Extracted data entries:
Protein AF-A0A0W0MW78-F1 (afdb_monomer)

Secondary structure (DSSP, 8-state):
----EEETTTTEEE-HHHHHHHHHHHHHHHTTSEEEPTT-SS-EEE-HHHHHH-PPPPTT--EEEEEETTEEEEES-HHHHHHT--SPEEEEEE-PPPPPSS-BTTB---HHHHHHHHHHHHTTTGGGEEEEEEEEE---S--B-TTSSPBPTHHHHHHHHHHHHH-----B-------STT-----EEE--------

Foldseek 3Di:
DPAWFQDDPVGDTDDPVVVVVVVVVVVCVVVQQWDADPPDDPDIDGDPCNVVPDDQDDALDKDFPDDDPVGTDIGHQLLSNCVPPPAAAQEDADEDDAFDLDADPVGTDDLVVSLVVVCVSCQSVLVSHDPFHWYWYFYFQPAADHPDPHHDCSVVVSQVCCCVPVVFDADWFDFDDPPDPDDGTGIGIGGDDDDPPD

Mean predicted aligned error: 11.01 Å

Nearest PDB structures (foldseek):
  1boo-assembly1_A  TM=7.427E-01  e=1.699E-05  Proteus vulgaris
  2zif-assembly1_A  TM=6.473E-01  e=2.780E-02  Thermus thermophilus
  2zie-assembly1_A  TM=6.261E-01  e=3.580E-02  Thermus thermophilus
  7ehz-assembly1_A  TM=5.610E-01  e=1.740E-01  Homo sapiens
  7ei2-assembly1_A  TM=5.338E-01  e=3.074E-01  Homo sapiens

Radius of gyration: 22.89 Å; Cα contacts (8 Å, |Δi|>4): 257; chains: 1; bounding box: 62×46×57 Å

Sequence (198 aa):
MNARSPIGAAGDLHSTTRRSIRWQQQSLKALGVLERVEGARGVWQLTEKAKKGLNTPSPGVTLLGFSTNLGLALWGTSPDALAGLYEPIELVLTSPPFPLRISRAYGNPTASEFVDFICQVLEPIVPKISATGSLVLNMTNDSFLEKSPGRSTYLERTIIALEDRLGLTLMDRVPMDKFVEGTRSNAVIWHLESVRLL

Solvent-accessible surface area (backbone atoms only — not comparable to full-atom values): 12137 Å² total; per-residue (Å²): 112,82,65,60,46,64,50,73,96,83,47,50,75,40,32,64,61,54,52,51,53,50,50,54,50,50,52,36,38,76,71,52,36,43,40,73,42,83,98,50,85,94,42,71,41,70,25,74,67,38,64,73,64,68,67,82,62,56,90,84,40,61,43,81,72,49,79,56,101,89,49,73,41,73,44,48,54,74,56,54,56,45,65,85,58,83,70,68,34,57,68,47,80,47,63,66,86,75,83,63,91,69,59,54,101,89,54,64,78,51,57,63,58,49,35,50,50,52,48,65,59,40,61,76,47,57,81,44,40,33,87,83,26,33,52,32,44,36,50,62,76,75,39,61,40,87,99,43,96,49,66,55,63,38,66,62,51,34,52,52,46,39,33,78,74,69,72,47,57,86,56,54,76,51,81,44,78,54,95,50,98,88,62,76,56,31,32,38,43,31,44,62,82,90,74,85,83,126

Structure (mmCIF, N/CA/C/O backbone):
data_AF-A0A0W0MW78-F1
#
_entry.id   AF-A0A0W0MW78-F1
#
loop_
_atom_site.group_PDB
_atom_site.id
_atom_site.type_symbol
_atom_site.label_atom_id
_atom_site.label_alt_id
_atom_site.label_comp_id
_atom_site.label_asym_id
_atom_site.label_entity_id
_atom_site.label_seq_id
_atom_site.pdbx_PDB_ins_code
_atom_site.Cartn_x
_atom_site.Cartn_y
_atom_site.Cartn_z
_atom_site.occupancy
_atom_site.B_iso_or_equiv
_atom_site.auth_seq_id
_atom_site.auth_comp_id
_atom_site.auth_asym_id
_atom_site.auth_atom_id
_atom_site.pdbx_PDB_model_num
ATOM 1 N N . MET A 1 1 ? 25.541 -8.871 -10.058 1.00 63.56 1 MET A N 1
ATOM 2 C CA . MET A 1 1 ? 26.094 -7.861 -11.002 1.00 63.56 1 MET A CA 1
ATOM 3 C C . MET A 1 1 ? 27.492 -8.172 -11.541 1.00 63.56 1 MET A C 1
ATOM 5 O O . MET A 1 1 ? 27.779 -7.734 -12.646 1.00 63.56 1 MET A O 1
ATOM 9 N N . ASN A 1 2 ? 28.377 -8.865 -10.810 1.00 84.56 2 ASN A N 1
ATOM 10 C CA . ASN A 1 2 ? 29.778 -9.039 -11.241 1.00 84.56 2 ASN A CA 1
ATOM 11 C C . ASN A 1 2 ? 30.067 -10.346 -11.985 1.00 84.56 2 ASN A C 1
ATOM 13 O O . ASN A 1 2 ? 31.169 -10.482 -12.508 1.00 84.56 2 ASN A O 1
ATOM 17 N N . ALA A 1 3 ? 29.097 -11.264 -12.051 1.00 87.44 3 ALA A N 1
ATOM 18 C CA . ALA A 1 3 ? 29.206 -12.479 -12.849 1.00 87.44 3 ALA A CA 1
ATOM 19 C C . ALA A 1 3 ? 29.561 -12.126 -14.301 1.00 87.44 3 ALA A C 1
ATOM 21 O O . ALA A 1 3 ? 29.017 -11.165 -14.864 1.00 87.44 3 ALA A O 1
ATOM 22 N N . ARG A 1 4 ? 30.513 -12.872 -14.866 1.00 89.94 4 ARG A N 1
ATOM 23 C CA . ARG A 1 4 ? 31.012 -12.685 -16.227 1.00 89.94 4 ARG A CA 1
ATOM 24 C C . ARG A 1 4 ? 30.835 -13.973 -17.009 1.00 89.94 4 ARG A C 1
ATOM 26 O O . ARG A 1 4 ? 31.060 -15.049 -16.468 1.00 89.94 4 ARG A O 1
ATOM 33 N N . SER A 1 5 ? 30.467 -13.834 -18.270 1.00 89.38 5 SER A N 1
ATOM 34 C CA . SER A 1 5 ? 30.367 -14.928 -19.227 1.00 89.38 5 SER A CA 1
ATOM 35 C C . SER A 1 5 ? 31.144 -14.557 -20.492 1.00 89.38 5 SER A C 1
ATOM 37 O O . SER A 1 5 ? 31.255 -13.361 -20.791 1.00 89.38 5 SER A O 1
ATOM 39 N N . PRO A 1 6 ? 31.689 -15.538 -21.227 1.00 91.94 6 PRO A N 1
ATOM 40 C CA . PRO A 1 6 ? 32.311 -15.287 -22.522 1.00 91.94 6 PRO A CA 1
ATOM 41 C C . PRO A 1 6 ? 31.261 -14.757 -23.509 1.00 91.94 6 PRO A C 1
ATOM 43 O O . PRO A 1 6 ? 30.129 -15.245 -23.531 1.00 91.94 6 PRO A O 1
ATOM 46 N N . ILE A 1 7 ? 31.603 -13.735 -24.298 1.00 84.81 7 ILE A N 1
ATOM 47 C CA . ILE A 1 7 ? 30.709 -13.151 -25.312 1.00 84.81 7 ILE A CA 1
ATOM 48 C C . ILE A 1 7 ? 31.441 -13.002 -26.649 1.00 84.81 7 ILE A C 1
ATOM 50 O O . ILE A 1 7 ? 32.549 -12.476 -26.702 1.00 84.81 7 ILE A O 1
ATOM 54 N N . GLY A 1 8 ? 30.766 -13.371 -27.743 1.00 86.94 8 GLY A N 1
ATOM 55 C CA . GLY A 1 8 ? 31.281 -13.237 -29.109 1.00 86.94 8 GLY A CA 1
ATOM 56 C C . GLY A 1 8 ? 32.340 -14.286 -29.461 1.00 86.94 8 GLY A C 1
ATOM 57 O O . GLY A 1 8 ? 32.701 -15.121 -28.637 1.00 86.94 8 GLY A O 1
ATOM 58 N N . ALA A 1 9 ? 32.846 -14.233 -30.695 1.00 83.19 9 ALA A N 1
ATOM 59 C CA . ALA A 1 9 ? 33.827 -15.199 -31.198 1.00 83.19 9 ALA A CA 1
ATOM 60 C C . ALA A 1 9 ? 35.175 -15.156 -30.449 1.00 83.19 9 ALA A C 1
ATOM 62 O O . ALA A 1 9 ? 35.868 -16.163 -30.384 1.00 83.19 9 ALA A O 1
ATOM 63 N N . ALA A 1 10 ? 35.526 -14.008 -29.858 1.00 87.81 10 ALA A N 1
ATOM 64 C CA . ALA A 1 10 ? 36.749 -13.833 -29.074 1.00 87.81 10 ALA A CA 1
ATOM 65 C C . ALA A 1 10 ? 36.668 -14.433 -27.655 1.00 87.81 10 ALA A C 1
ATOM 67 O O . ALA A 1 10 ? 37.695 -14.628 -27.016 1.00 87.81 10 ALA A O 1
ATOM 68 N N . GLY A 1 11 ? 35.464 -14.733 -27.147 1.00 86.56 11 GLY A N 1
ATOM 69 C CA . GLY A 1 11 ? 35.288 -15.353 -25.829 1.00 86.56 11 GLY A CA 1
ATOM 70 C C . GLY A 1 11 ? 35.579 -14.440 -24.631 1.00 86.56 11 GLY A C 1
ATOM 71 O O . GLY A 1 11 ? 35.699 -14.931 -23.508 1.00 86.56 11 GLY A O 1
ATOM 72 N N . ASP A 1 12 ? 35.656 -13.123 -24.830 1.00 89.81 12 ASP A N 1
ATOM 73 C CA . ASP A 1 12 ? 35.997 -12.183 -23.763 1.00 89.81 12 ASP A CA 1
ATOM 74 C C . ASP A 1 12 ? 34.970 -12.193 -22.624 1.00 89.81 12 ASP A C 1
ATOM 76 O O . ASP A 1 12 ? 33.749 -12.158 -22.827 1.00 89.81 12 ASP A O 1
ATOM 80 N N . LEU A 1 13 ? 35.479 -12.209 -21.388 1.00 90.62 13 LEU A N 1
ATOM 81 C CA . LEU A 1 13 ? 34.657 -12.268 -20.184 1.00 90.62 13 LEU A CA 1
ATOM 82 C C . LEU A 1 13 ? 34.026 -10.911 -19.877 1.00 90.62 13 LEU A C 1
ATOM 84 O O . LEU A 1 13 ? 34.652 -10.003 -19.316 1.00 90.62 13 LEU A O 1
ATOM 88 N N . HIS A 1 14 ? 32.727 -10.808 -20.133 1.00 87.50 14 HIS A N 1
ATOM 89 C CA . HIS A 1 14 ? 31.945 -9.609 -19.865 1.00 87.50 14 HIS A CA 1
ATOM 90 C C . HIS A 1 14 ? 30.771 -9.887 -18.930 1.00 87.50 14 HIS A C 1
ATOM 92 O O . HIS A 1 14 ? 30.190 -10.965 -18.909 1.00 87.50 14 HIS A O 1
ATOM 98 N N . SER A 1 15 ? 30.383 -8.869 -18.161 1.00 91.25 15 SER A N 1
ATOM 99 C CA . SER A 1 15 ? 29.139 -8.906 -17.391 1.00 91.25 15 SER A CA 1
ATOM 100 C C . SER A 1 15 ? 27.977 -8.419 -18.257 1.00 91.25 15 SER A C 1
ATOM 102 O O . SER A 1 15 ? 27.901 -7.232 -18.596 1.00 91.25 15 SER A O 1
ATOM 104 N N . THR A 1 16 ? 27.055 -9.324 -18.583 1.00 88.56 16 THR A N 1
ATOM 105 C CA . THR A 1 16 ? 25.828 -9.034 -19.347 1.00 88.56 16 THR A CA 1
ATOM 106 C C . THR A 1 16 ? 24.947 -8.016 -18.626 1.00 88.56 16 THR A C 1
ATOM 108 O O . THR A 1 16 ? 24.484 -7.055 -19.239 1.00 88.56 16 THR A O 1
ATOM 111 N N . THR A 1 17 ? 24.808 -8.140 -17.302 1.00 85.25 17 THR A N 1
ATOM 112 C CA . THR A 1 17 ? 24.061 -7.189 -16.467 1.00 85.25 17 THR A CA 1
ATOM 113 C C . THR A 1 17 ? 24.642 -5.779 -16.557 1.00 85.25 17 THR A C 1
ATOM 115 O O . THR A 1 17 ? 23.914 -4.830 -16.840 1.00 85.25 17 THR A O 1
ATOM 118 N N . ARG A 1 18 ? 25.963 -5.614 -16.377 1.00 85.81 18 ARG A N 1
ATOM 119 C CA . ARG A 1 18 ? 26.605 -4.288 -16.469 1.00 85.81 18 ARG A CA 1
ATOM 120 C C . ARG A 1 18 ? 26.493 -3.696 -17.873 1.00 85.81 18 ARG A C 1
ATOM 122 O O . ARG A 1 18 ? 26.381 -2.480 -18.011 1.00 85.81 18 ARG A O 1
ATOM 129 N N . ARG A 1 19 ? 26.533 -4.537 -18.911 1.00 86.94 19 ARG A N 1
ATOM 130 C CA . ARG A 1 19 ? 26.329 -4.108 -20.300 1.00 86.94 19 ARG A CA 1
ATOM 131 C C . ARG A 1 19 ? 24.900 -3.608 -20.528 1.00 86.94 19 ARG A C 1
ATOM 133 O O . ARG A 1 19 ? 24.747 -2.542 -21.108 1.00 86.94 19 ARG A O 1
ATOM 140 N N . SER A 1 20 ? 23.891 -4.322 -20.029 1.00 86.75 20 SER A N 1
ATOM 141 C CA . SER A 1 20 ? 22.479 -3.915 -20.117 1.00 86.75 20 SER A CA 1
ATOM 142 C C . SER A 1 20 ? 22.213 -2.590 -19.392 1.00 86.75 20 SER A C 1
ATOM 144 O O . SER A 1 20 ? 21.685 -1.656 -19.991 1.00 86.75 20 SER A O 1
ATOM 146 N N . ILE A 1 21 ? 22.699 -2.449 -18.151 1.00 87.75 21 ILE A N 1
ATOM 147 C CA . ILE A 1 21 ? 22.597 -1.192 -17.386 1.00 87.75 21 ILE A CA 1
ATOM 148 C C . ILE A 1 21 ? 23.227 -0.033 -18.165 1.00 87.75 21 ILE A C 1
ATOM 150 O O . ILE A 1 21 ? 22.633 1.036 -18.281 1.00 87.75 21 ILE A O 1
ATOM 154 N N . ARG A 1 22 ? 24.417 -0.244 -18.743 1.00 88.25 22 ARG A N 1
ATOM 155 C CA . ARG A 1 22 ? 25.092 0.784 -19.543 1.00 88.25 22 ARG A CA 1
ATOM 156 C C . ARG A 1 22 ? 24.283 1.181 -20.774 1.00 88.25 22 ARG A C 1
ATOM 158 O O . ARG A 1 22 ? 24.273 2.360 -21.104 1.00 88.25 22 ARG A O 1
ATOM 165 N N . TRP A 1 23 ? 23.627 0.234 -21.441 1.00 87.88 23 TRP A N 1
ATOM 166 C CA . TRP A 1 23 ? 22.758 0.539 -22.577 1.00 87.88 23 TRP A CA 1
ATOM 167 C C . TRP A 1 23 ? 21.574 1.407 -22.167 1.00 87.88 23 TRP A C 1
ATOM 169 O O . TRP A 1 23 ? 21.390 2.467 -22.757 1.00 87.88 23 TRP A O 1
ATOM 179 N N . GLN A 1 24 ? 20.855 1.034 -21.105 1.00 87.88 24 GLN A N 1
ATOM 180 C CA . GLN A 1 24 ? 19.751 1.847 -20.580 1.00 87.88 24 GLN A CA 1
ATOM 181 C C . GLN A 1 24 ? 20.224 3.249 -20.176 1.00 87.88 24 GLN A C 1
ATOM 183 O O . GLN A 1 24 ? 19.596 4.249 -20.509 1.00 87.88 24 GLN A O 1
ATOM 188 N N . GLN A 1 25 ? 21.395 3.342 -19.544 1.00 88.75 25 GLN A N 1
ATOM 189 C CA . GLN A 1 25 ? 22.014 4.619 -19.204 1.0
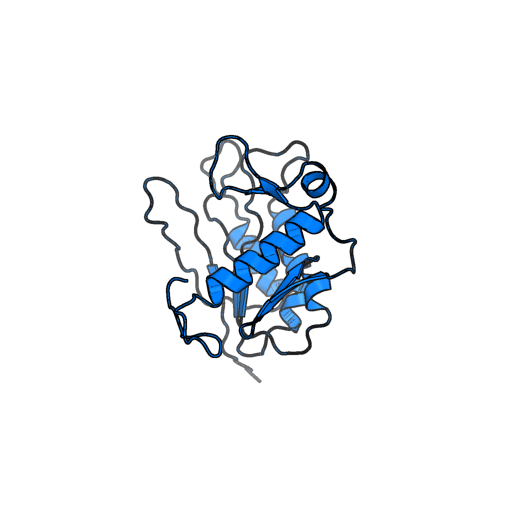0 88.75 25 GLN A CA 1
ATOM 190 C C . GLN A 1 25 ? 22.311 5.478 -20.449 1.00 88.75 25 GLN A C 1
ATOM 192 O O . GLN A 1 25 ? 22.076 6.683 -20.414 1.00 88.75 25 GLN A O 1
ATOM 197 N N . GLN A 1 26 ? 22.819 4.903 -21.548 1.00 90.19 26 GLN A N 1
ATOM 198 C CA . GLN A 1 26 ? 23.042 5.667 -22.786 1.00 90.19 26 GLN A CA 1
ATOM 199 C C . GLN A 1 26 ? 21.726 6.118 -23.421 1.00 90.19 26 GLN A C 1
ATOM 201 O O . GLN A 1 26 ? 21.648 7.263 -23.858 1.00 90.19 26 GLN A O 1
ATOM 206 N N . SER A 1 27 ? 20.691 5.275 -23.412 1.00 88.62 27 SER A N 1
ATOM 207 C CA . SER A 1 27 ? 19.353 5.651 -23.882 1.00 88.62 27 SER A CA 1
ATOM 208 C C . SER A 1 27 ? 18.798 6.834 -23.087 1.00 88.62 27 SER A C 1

==

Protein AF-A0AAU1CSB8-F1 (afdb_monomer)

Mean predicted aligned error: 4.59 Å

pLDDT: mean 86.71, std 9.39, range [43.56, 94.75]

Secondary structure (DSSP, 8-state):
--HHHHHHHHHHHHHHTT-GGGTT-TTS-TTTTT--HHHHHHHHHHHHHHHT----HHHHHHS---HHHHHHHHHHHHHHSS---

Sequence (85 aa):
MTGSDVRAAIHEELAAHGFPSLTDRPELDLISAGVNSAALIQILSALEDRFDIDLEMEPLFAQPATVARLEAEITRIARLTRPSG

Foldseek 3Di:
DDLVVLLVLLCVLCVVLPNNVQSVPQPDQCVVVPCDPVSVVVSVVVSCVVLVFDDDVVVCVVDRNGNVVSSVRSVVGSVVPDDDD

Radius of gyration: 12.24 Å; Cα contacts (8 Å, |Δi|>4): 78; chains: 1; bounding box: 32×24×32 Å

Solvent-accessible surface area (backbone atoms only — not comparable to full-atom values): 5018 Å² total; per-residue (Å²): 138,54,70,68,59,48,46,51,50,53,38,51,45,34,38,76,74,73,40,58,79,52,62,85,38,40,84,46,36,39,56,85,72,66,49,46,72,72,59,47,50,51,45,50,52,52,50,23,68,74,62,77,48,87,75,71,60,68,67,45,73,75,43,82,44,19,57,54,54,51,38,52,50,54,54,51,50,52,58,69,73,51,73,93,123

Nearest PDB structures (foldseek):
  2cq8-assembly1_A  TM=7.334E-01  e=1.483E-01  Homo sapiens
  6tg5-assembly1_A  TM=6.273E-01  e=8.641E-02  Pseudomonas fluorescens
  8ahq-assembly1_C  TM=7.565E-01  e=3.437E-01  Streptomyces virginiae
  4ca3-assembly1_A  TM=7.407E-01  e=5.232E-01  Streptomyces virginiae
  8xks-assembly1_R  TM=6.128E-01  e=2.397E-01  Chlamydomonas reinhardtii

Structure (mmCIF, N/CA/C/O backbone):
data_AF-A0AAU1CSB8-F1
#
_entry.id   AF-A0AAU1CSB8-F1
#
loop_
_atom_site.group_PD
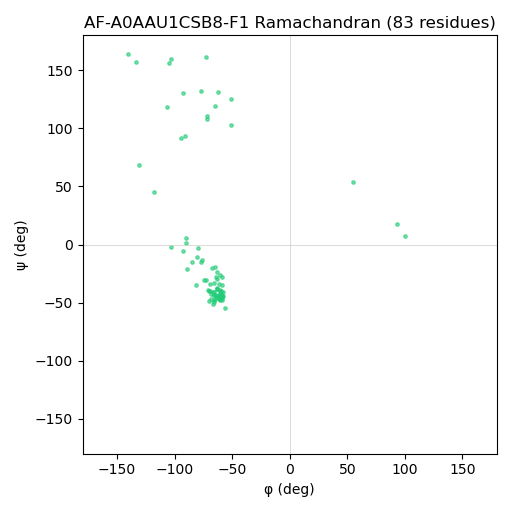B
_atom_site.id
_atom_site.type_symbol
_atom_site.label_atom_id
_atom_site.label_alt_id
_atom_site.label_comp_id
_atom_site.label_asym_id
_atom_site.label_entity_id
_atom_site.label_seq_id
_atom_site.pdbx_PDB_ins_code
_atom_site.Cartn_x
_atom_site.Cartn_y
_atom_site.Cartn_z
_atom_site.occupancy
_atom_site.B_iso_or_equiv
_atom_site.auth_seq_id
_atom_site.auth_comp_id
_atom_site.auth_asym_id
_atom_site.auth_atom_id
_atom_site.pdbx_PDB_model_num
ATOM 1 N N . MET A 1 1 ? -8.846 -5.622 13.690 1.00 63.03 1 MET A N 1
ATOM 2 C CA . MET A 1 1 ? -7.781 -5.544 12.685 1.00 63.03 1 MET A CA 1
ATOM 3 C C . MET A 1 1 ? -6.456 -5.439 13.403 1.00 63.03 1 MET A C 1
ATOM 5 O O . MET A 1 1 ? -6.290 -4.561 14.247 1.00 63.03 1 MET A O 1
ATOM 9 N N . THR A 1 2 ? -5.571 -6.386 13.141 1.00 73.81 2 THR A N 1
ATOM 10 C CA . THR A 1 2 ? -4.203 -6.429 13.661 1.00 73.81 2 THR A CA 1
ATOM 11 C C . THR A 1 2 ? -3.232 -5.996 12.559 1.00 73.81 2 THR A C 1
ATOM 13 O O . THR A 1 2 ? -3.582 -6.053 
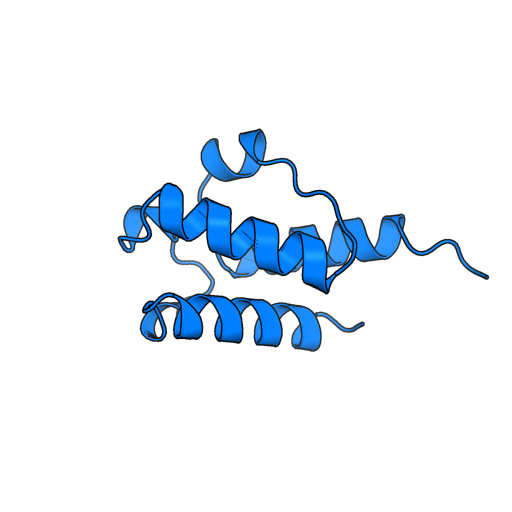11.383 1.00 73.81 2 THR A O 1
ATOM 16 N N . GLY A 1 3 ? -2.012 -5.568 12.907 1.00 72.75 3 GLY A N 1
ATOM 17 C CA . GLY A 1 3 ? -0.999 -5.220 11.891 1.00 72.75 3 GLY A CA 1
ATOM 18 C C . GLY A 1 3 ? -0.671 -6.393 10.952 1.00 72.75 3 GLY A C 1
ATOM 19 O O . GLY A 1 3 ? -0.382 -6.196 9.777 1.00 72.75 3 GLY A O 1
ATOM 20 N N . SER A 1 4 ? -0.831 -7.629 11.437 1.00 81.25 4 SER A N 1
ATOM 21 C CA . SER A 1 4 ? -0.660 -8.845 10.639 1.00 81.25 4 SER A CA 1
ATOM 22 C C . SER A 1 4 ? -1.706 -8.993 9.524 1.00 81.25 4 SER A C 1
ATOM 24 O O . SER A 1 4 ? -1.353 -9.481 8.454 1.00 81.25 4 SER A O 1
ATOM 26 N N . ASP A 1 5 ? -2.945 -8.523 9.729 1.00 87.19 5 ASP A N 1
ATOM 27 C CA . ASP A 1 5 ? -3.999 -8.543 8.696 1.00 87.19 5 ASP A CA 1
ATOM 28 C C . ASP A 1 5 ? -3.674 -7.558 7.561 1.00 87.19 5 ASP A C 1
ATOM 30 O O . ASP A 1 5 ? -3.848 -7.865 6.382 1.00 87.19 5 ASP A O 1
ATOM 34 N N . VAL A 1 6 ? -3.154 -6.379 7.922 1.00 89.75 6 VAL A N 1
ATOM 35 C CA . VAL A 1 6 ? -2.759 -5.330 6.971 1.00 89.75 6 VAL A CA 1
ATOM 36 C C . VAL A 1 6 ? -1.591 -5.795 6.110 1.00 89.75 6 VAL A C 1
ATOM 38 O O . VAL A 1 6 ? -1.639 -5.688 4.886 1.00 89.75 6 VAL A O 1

# ABOUT THIS EXERCISE
Lines to set down from above: the line with "ATOM 67 O O", the line with "ATOM 76 O O", and every line between, each exactly as written.

# SOLUTION FOR THIS TASK
ATOM 67 O O . ALA A 1 10 ? 37.695 -14.628 -27.016 1.00 87.81 10 ALA A O 1
ATOM 68 N N . GLY A 1 11 ? 35.464 -14.733 -27.147 1.00 86.56 11 GLY A N 1
ATOM 69 C CA . GLY A 1 11 ? 35.288 -15.353 -25.829 1.00 86.56 11 GLY A CA 1
ATOM 70 C C . GLY A 1 11 ? 35.579 -14.440 -24.631 1.00 86.56 11 GLY A C 1
ATOM 71 O O . GLY A 1 11 ? 35.699 -14.931 -23.508 1.00 86.56 11 GLY A O 1
ATOM 72 N N . ASP A 1 12 ? 35.656 -13.123 -24.830 1.00 89.81 12 ASP A N 1
ATOM 73 C CA . ASP A 1 12 ? 35.997 -12.183 -23.763 1.00 89.81 12 ASP A CA 1
ATOM 74 C C . ASP A 1 12 ? 34.970 -12.193 -22.624 1.00 89.81 12 ASP A C 1
ATOM 76 O O . ASP A 1 12 ? 33.749 -12.158 -22.827 1.00 89.81 12 ASP A O 1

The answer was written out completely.